# [AYUDA]Bloqueos al querer actualizar Gentoo

## Jack Krauser

Hola a todos...

He pasado dos o tres meses sin aplicar las actualizaciones en mi gentoo y hace una semana y media he hecho un "emerge --sync" y me he enterado de un montón de cambios... Procedí a leer y a querer aplicar todos los cambios que pudiera en mis archivos y he pasado de solucionar 52 bloqueos a 22 bloqueos (de los cuales creo que son 5 los que lo originan) los cuales no entiendo como darle solución y por eso acude a ustedes por algo de guía y ayuda. Estos son mis bloqueos:

 *emerge wrote:*   

> 
> 
> [blocks B      ] <=app-emulation/emul-linux-x86-baselibs-20140508-r12 ("<=app-emulation/emul-linux-x86-baselibs-20140508-r12" is blocking dev-libs/nspr-4.10.8, dev-libs/nss-3.19-r1)
> 
> [blocks B      ] media-libs/libpostproc ("media-libs/libpostproc" is blocking media-video/ffmpeg-2.2.14)
> ...

 

El detalle de los bloqueos están a continuación:

 *emerge wrote:*   

> 
> 
> !!! Multiple package instances within a single package slot have been pulled
> 
> !!! into the dependency graph, resulting in a slot conflict:
> ...

 

Añadiendo algo de información puedo decir que uso un sistema multilib y con el perfil "[3]   default/linux/amd64/13.0/desktop *"

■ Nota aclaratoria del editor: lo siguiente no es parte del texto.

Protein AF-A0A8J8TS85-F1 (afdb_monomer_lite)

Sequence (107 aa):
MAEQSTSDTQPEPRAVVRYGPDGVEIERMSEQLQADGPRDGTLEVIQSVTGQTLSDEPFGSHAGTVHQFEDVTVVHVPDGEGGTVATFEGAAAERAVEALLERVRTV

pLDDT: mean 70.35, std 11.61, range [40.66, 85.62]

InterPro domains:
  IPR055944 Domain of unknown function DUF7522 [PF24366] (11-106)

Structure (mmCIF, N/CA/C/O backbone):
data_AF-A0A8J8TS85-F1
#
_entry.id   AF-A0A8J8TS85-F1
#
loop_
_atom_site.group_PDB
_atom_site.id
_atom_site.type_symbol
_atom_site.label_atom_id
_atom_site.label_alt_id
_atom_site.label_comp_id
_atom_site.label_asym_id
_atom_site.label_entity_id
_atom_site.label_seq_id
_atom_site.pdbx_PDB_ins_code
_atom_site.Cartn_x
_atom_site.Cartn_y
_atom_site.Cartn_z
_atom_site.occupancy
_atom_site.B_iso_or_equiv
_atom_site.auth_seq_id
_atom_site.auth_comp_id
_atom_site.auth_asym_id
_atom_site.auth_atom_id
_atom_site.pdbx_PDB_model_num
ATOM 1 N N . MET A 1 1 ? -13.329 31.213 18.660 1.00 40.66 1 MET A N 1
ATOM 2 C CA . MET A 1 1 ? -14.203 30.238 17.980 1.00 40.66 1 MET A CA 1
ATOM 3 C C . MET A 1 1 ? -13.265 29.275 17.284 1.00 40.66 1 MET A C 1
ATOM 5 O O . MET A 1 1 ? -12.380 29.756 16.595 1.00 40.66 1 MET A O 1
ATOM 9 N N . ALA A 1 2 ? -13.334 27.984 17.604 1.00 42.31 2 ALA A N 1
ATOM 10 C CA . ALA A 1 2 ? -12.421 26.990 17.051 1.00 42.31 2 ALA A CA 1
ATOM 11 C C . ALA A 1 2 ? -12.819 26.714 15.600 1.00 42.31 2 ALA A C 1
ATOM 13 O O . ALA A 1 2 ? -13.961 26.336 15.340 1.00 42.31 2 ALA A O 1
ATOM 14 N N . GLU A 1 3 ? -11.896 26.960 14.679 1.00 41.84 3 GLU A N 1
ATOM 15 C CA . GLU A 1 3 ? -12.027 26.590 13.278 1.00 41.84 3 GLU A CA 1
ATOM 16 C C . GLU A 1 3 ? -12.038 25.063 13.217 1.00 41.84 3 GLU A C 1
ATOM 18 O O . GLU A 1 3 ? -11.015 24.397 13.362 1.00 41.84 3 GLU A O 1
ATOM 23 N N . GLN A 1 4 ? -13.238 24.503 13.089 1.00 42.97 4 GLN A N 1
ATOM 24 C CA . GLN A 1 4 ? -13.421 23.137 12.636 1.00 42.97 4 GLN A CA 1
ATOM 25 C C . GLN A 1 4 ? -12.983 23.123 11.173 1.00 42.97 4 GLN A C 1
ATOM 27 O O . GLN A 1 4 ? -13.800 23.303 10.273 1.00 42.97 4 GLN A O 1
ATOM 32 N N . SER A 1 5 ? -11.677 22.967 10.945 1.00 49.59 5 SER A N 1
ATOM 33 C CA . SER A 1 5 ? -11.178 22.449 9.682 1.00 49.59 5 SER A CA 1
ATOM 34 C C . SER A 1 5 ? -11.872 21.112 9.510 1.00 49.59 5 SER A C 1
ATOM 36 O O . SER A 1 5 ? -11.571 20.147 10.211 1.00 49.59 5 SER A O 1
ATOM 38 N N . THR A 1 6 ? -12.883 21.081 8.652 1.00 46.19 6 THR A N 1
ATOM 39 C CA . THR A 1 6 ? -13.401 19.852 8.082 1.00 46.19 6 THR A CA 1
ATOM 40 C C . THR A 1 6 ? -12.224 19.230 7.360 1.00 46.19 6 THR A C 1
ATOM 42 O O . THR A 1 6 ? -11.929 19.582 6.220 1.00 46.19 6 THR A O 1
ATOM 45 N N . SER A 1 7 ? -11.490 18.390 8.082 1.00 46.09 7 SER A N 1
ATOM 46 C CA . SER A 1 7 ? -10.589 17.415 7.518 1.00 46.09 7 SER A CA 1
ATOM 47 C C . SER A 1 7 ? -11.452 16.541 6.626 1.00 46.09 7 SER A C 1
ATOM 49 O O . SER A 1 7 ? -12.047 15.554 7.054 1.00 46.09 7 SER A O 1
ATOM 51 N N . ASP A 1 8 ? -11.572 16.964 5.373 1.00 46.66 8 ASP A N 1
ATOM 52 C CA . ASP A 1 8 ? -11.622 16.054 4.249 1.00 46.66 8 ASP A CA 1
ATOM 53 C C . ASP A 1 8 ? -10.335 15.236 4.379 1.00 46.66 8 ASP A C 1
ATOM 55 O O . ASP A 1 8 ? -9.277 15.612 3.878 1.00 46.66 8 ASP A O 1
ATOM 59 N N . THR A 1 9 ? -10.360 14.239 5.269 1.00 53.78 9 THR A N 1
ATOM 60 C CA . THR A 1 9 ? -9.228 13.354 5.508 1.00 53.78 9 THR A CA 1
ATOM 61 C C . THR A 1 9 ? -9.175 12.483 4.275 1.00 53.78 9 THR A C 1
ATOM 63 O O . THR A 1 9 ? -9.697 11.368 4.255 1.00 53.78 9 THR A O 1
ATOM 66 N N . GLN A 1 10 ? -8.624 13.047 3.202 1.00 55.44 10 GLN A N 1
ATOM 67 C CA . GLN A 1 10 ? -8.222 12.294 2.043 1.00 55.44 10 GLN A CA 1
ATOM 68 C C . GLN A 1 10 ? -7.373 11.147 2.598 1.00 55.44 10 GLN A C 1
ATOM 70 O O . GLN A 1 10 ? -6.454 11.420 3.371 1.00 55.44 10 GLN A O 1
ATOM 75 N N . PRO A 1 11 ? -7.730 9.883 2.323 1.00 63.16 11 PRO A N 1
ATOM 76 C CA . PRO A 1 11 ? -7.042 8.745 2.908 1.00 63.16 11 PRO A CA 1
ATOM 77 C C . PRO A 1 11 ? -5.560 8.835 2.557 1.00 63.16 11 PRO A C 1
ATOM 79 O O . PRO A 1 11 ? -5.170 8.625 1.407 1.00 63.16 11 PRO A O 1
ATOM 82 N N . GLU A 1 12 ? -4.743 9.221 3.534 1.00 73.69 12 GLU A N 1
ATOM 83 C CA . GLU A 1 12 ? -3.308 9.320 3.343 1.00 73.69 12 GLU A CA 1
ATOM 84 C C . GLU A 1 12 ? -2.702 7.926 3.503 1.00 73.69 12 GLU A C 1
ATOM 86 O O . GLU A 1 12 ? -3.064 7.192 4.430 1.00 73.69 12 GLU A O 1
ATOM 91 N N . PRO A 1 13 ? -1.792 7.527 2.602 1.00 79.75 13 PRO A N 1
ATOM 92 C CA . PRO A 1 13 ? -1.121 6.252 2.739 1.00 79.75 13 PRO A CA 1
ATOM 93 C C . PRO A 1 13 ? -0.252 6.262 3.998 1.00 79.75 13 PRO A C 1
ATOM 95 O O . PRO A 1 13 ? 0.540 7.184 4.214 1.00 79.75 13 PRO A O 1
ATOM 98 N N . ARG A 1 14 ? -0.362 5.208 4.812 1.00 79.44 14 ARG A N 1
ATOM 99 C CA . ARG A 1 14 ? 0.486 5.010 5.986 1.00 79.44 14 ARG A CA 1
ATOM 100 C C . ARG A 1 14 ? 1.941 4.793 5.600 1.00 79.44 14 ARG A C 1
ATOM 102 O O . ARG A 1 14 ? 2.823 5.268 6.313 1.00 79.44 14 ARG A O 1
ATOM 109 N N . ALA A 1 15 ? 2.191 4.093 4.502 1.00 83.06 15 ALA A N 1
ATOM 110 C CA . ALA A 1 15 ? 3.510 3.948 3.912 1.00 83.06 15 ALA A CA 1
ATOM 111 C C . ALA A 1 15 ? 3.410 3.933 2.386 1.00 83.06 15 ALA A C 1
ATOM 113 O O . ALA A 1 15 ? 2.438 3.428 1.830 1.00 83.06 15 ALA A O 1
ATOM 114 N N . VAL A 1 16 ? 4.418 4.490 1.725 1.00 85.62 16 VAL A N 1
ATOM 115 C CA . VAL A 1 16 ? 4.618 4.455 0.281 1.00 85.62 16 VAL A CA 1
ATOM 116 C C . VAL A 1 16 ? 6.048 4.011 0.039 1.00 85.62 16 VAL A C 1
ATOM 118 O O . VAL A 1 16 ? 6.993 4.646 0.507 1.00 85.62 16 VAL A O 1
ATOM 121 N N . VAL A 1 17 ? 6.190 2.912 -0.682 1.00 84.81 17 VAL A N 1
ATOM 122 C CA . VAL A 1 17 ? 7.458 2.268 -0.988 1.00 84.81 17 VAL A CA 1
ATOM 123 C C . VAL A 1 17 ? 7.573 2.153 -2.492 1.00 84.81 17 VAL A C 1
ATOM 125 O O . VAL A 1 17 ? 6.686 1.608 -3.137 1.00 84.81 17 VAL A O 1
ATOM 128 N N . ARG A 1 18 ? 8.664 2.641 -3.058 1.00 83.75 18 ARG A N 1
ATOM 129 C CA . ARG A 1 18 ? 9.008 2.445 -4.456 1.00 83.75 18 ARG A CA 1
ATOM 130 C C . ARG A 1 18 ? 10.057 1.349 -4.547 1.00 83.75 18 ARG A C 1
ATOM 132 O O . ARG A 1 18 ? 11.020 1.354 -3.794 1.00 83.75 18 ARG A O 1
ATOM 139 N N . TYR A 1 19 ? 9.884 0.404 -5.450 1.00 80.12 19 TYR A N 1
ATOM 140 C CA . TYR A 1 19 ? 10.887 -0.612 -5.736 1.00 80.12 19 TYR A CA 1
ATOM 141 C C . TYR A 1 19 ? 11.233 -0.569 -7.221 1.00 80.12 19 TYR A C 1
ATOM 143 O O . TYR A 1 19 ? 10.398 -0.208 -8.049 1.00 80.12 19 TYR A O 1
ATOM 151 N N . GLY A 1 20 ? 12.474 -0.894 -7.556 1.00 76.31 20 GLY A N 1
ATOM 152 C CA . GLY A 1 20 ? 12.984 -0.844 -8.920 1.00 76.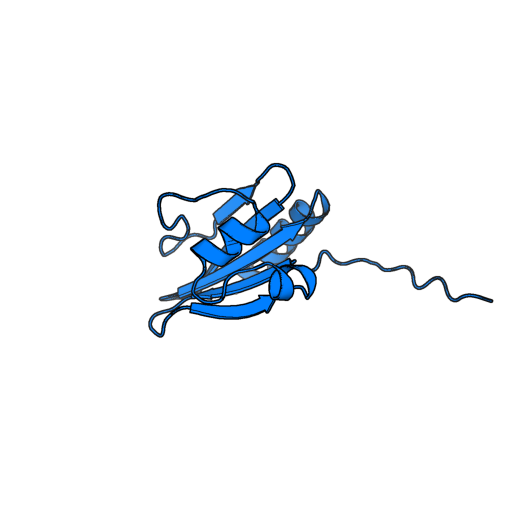31 20 GLY A CA 1
ATOM 153 C C . GLY A 1 20 ? 14.344 -1.530 -9.052 1.00 76.31 20 GLY A C 1
ATOM 154 O O . GLY A 1 20 ? 14.799 -2.180 -8.108 1.00 76.31 20 GLY A O 1
ATOM 155 N N . PRO A 1 21 ? 15.015 -1.387 -10.208 1.00 71.62 21 PRO A N 1
ATOM 156 C CA . PRO A 1 21 ? 16.290 -2.059 -10.477 1.00 71.62 21 PRO A CA 1
ATOM 157 C C . PRO A 1 21 ? 17.409 -1.637 -9.512 1.00 71.62 21 PRO A C 1
ATOM 159 O O . PRO A 1 21 ? 18.325 -2.415 -9.252 1.00 71.62 21 PRO A O 1
ATOM 162 N N . ASP A 1 22 ? 17.314 -0.429 -8.954 1.00 76.19 22 ASP A N 1
ATOM 163 C CA . ASP A 1 22 ? 18.264 0.128 -7.988 1.00 76.19 22 ASP A CA 1
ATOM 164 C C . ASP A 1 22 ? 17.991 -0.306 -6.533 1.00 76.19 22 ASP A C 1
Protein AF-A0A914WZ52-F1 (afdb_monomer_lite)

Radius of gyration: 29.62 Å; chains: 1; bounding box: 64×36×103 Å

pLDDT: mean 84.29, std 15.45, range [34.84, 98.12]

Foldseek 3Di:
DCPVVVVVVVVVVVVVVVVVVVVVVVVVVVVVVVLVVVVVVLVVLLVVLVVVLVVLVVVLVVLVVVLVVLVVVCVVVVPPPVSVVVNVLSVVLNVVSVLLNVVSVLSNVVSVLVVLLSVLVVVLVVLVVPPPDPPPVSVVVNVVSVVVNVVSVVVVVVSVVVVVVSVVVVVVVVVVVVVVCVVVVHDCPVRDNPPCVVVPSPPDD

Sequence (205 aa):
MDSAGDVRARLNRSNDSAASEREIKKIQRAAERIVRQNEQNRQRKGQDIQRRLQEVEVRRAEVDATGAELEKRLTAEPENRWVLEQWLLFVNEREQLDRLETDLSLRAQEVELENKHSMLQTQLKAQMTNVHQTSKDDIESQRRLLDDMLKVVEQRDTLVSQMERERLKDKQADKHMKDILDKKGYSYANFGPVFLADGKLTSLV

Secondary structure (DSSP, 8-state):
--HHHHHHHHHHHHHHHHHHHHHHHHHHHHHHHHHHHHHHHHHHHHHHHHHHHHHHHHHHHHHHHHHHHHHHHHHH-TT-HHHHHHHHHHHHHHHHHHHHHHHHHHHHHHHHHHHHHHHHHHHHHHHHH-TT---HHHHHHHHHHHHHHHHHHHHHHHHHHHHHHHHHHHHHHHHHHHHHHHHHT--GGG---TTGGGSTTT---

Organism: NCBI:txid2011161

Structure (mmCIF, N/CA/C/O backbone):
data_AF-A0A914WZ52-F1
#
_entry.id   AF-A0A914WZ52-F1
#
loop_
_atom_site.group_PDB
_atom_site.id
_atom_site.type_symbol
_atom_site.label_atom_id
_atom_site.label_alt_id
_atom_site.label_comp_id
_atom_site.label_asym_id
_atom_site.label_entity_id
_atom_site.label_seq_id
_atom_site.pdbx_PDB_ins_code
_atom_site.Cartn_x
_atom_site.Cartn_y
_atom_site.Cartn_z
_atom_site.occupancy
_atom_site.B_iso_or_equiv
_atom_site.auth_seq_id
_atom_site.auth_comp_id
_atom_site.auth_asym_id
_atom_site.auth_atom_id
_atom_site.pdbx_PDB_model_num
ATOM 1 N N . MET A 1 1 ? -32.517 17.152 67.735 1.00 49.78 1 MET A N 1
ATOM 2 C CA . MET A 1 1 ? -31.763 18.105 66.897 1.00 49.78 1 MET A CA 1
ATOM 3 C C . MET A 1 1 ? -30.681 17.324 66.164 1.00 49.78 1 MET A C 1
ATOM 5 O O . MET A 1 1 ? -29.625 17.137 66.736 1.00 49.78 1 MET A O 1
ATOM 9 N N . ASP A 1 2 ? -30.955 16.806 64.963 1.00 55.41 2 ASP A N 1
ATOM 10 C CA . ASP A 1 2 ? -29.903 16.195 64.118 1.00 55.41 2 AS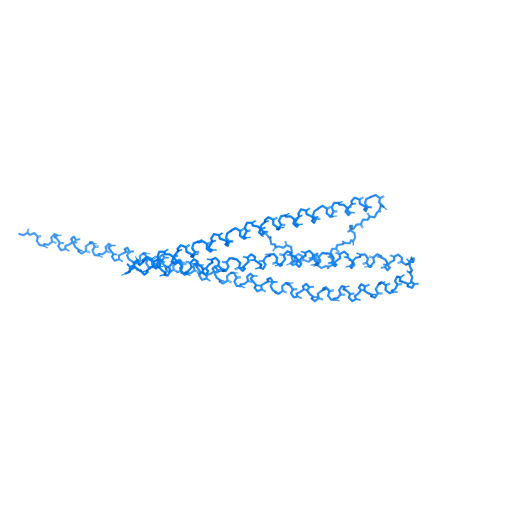P A CA 1
ATOM 11 C C . ASP A 1 2 ? -30.215 16.302 62.609 1.00 55.41 2 ASP A C 1
ATOM 13 O O . ASP A 1 2 ? -29.734 15.554 61.768 1.00 55.41 2 ASP A O 1
ATOM 17 N N . SER A 1 3 ? -31.080 17.253 62.238 1.00 58.22 3 SER A N 1
ATOM 18 C CA . SER A 1 3 ? -31.546 17.398 60.852 1.00 58.22 3 SER A CA 1
ATOM 19 C C . SER A 1 3 ? -30.607 18.252 59.993 1.00 58.22 3 SER A C 1
ATOM 21 O O . SER A 1 3 ? -30.627 18.138 58.773 1.00 58.22 3 SER A O 1
ATOM 23 N N . ALA A 1 4 ? -29.786 19.117 60.599 1.00 59.25 4 ALA A N 1
ATOM 24 C CA . ALA A 1 4 ? -28.914 20.040 59.867 1.00 59.25 4 ALA A CA 1
ATOM 25 C C . ALA A 1 4 ? -27.597 19.384 59.402 1.00 59.25 4 ALA A C 1
ATOM 27 O O . ALA A 1 4 ? -27.080 19.734 58.339 1.00 59.25 4 ALA A O 1
ATOM 28 N N . GLY A 1 5 ? -27.075 18.411 60.163 1.00 61.59 5 GLY A N 1
ATOM 29 C CA . GLY A 1 5 ? -25.874 17.646 59.805 1.00 61.59 5 GLY A CA 1
ATOM 30 C C . GLY A 1 5 ? -26.103 16.716 58.611 1.00 61.59 5 GLY A C 1
ATOM 31 O O . GLY A 1 5 ? -25.297 16.700 57.680 1.00 61.59 5 GLY A O 1
ATOM 32 N N . ASP A 1 6 ? -27.249 16.028 58.580 1.00 64.50 6 ASP A N 1
ATOM 33 C CA . ASP A 1 6 ? -27.631 15.136 57.475 1.00 64.50 6 ASP A CA 1
ATOM 34 C C . ASP A 1 6 ? -27.878 15.912 56.165 1.00 64.50 6 ASP A C 1
ATOM 36 O O . ASP A 1 6 ? -27.389 15.531 55.102 1.00 64.50 6 ASP A O 1
ATOM 40 N N . VAL A 1 7 ? -28.531 17.079 56.227 1.00 65.25 7 VAL A N 1
ATOM 41 C CA . VAL A 1 7 ? -28.763 17.929 55.042 1.00 65.25 7 VAL A CA 1
ATOM 42 C C . VAL A 1 7 ? -27.450 18.457 54.452 1.00 65.25 7 VAL A C 1
ATOM 44 O O . VAL A 1 7 ? -27.268 18.426 53.234 1.00 65.25 7 VAL A O 1
ATOM 47 N N . ARG A 1 8 ? -26.493 18.878 55.290 1.00 67.62 8 ARG A N 1
ATOM 48 C CA . ARG A 1 8 ? -25.177 19.355 54.829 1.00 67.62 8 ARG A CA 1
ATOM 49 C C . ARG A 1 8 ? -24.339 18.230 54.214 1.00 67.62 8 ARG A C 1
ATOM 51 O O . ARG A 1 8 ? -23.699 18.443 53.187 1.00 67.62 8 ARG A O 1
ATOM 58 N N . ALA A 1 9 ? -24.394 17.025 54.782 1.00 68.12 9 ALA A N 1
ATOM 59 C CA . ALA A 1 9 ? -23.731 15.844 54.229 1.00 68.12 9 ALA A CA 1
ATOM 60 C C . ALA A 1 9 ? -24.361 15.373 52.902 1.00 68.12 9 ALA A C 1
ATOM 62 O O . ALA A 1 9 ? -23.654 14.901 52.010 1.00 68.12 9 ALA A O 1
ATOM 63 N N . ARG A 1 10 ? -25.685 15.512 52.737 1.00 64.81 10 ARG A N 1
ATOM 64 C CA . ARG A 1 10 ? -26.387 15.247 51.467 1.00 64.81 10 ARG A CA 1
ATOM 65 C C . ARG A 1 10 ? -26.040 16.274 50.389 1.00 64.81 10 ARG A C 1
ATOM 67 O O . ARG A 1 10 ? -25.773 15.880 49.258 1.00 64.81 10 ARG A O 1
ATOM 74 N N . LEU A 1 11 ? -25.975 17.559 50.740 1.00 66.06 11 LEU A N 1
ATOM 75 C CA . LEU A 1 11 ? -25.560 18.630 49.825 1.00 66.06 11 LEU A CA 1
ATOM 76 C C . LEU A 1 11 ? -24.115 18.451 49.350 1.00 66.06 11 LEU A C 1
ATOM 78 O O . LEU A 1 11 ? -23.864 18.565 48.154 1.00 66.06 11 LEU A O 1
ATOM 82 N N . ASN A 1 12 ? -23.185 18.100 50.247 1.00 68.25 12 ASN A N 1
ATOM 83 C CA . ASN A 1 12 ? -21.796 17.829 49.862 1.00 68.25 12 ASN A CA 1
ATOM 84 C C . ASN A 1 12 ? -21.683 16.614 48.931 1.00 68.25 12 ASN A C 1
ATOM 86 O O . ASN A 1 12 ? -21.077 16.728 47.874 1.00 68.25 12 ASN A O 1
ATOM 90 N N . ARG A 1 13 ? -22.347 15.490 49.249 1.00 64.88 13 ARG A N 1
ATOM 91 C CA . ARG A 1 13 ? -22.380 14.311 48.360 1.00 64.88 13 ARG A CA 1
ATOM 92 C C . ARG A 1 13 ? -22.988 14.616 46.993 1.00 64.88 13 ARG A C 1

Espero vuestra pronta ayuda ya que apliqué lo que decía "eselect news read 24":

 *eselect news wrote:*   

> 
> 
> Starting on 2015-03-29, we are enabling true multilib support on amd64
> 
> and masking the old emul-linux-x86 package sets for removal. This
> ...

 

Al aplicar eso me da miedo no poder entrar al sistema si reinicio la pc   :Confused: 

Gracias de antemano... Saludos amigos!!!

----------

## pelelademadera

instalaste gentoo, y tenes miedo a que el sistema no levante... lo he escuchado de usuarios windows, creo que nunca de un user de linux, menos de uno de gentoo.

nada que un chroot no repare.

Si el sistema no levanta, booteas un live cualquiera de 64bits, montas todo como montaste al instalar, y haces el chroot de nuevo. una vez que estas ahi, env-update y source /etc/profile.

despues dentro de esa terminal estas en gentoo.

vamos a tu problema con los bloqueos.

desinstalar emul-linux-x86 de ninguna manera te va a dejar sin equipo. a lo sumo te mata alguna aplicacion.

cuando te dormis mucho tiempo con el emerge --sync suele pasar lo que te pasa, y en general son solucionables esos problemas desinstalando lo que se bloquea. suele ser la solucion mas rapida, asumiendo que tenes una pc que es descentemente rapida.

haces un emerge -C "paquetes que bloquean" y tratas de volver a hacer el emerge -DuNav world.

si volves a tener bloqueos, y son varios, es mas facil a veces mirar los ebuild.

app-emulation/emul-linux-x86-baselibs-20140508-r12  es mayormente el problema, y wine es el otro.

que haria yo: le hago caso al cartel y haria:

 *Quote:*   

> #emerge -C 'app-emulation/emul-linux-x86*'
> 
> 

 acto seguido

 *Quote:*   

> #emerge -C wine

 

ahi haria un 

 *Quote:*   

> #emerge -DuNav world

 

si tenes bloqueos, fijate que son, por lo que veo estas en ~amd64, a veces vas a tener que usar el package.mask para enmascarar algunas versiones de ciertos paquetes.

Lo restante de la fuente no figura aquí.